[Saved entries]
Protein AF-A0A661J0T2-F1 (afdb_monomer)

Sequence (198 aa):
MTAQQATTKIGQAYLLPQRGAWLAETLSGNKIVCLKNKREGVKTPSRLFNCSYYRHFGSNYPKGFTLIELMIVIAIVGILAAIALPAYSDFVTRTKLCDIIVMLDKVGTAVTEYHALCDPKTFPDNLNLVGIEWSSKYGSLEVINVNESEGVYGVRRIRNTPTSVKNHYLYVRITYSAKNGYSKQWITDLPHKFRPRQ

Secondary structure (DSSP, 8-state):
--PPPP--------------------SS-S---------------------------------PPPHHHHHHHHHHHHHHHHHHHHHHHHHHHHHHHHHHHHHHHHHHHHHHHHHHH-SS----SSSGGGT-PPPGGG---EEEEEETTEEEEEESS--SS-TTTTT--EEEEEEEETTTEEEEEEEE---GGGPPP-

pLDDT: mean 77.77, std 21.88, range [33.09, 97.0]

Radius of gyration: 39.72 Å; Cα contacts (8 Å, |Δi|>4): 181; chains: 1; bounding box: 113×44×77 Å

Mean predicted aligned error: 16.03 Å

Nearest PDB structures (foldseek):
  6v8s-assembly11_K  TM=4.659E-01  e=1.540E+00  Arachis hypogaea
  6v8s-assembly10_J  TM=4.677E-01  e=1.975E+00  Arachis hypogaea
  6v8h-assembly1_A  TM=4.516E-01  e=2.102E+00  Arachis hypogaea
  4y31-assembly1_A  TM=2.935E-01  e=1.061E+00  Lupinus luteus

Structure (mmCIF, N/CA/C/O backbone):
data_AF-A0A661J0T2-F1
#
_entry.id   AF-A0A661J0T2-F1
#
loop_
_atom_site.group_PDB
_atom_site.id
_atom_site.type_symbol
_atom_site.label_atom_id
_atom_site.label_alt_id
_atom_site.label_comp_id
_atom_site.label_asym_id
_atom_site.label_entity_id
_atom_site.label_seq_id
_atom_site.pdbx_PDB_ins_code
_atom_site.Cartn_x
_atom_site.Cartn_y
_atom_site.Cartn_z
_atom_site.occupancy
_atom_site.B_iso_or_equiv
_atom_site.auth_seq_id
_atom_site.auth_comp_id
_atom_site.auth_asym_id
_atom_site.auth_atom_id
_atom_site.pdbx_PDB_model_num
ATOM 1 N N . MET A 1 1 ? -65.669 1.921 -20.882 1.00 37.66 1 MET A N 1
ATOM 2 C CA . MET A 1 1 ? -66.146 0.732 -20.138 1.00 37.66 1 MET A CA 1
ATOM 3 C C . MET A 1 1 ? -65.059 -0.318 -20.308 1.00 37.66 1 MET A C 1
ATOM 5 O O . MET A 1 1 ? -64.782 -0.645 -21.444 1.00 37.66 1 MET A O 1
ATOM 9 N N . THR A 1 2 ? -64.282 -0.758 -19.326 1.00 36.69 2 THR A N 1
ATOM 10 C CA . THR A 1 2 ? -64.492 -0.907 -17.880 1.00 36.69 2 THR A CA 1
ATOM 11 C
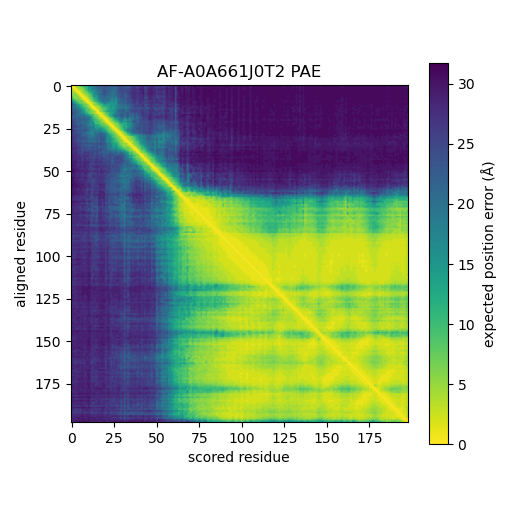 C . THR A 1 2 ? -63.133 -1.043 -17.178 1.00 36.69 2 THR A C 1
ATOM 13 O O . THR A 1 2 ? -62.119 -1.319 -17.809 1.00 36.69 2 THR A O 1
ATOM 16 N N . ALA A 1 3 ? -63.170 -0.795 -15.872 1.00 37.88 3 ALA A N 1
ATOM 17 C CA . ALA A 1 3 ? -62.084 -0.611 -14.919 1.00 37.88 3 ALA A CA 1
ATOM 18 C C . ALA A 1 3 ? -60.967 -1.671 -14.883 1.00 37.88 3 ALA A C 1
ATOM 20 O O . ALA A 1 3 ? -61.211 -2.875 -14.940 1.00 37.88 3 ALA A O 1
ATOM 21 N N . GLN A 1 4 ? -59.753 -1.172 -14.630 1.00 40.34 4 GLN A N 1
ATOM 22 C CA . GLN A 1 4 ? -58.664 -1.892 -13.972 1.00 40.34 4 GLN A CA 1
ATOM 23 C C . GLN A 1 4 ? -59.138 -2.393 -12.597 1.00 40.34 4 GLN A C 1
ATOM 25 O O . GLN A 1 4 ? -59.562 -1.598 -11.759 1.00 40.34 4 GLN A O 1
ATOM 30 N N . GLN A 1 5 ? -59.057 -3.701 -12.356 1.00 41.81 5 GLN A N 1
ATOM 31 C CA . GLN A 1 5 ? -59.257 -4.277 -11.027 1.00 41.81 5 GLN A CA 1
ATOM 32 C C . GLN A 1 5 ? -57.914 -4.366 -10.300 1.00 41.81 5 GLN A C 1
ATOM 34 O O . GLN A 1 5 ? -56.976 -5.019 -10.754 1.00 41.81 5 GLN A O 1
ATOM 39 N N 
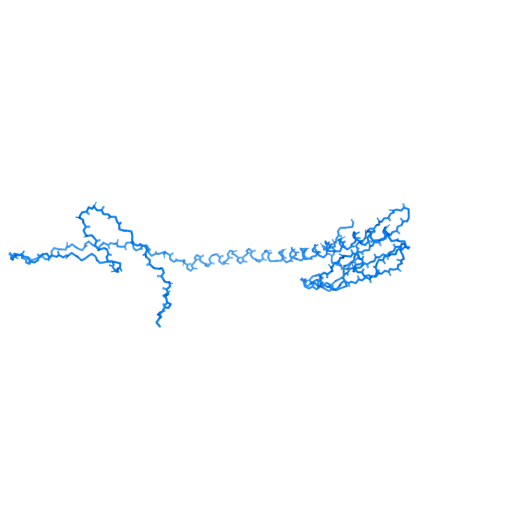. ALA A 1 6 ? -57.846 -3.671 -9.167 1.00 39.62 6 ALA A N 1
ATOM 40 C CA . ALA A 1 6 ? -56.752 -3.722 -8.217 1.00 39.62 6 ALA A CA 1
ATOM 41 C C . ALA A 1 6 ? -56.660 -5.111 -7.570 1.00 39.62 6 ALA A C 1
ATOM 43 O O . ALA A 1 6 ? -57.647 -5.664 -7.086 1.00 39.62 6 ALA A O 1
ATOM 44 N N . THR A 1 7 ? -55.449 -5.656 -7.526 1.00 48.94 7 THR A N 1
ATOM 45 C CA . THR A 1 7 ? -55.110 -6.830 -6.728 1.00 48.94 7 THR A CA 1
ATOM 46 C C . THR A 1 7 ? -54.782 -6.407 -5.299 1.00 48.94 7 THR A C 1
ATOM 48 O O . THR A 1 7 ? -53.720 -5.837 -5.051 1.00 48.94 7 THR A O 1
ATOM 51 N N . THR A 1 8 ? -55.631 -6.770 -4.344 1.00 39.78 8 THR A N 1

» **What you will do**:
Scan the data above for the string "hypogaea". Copy every line in which it appears.

» **Written reply**:
  6v8s-assembly11_K  TM=4.659E-01  e=1.540E+00  Arachis hypogaea
  6v8s-assembly10_J  TM=4.677E-01  e=1.975E+00  Arachis hypogaea
  6v8h-assembly1_A  TM=4.516E-01  e=2.102E+00  Arachis hypogaea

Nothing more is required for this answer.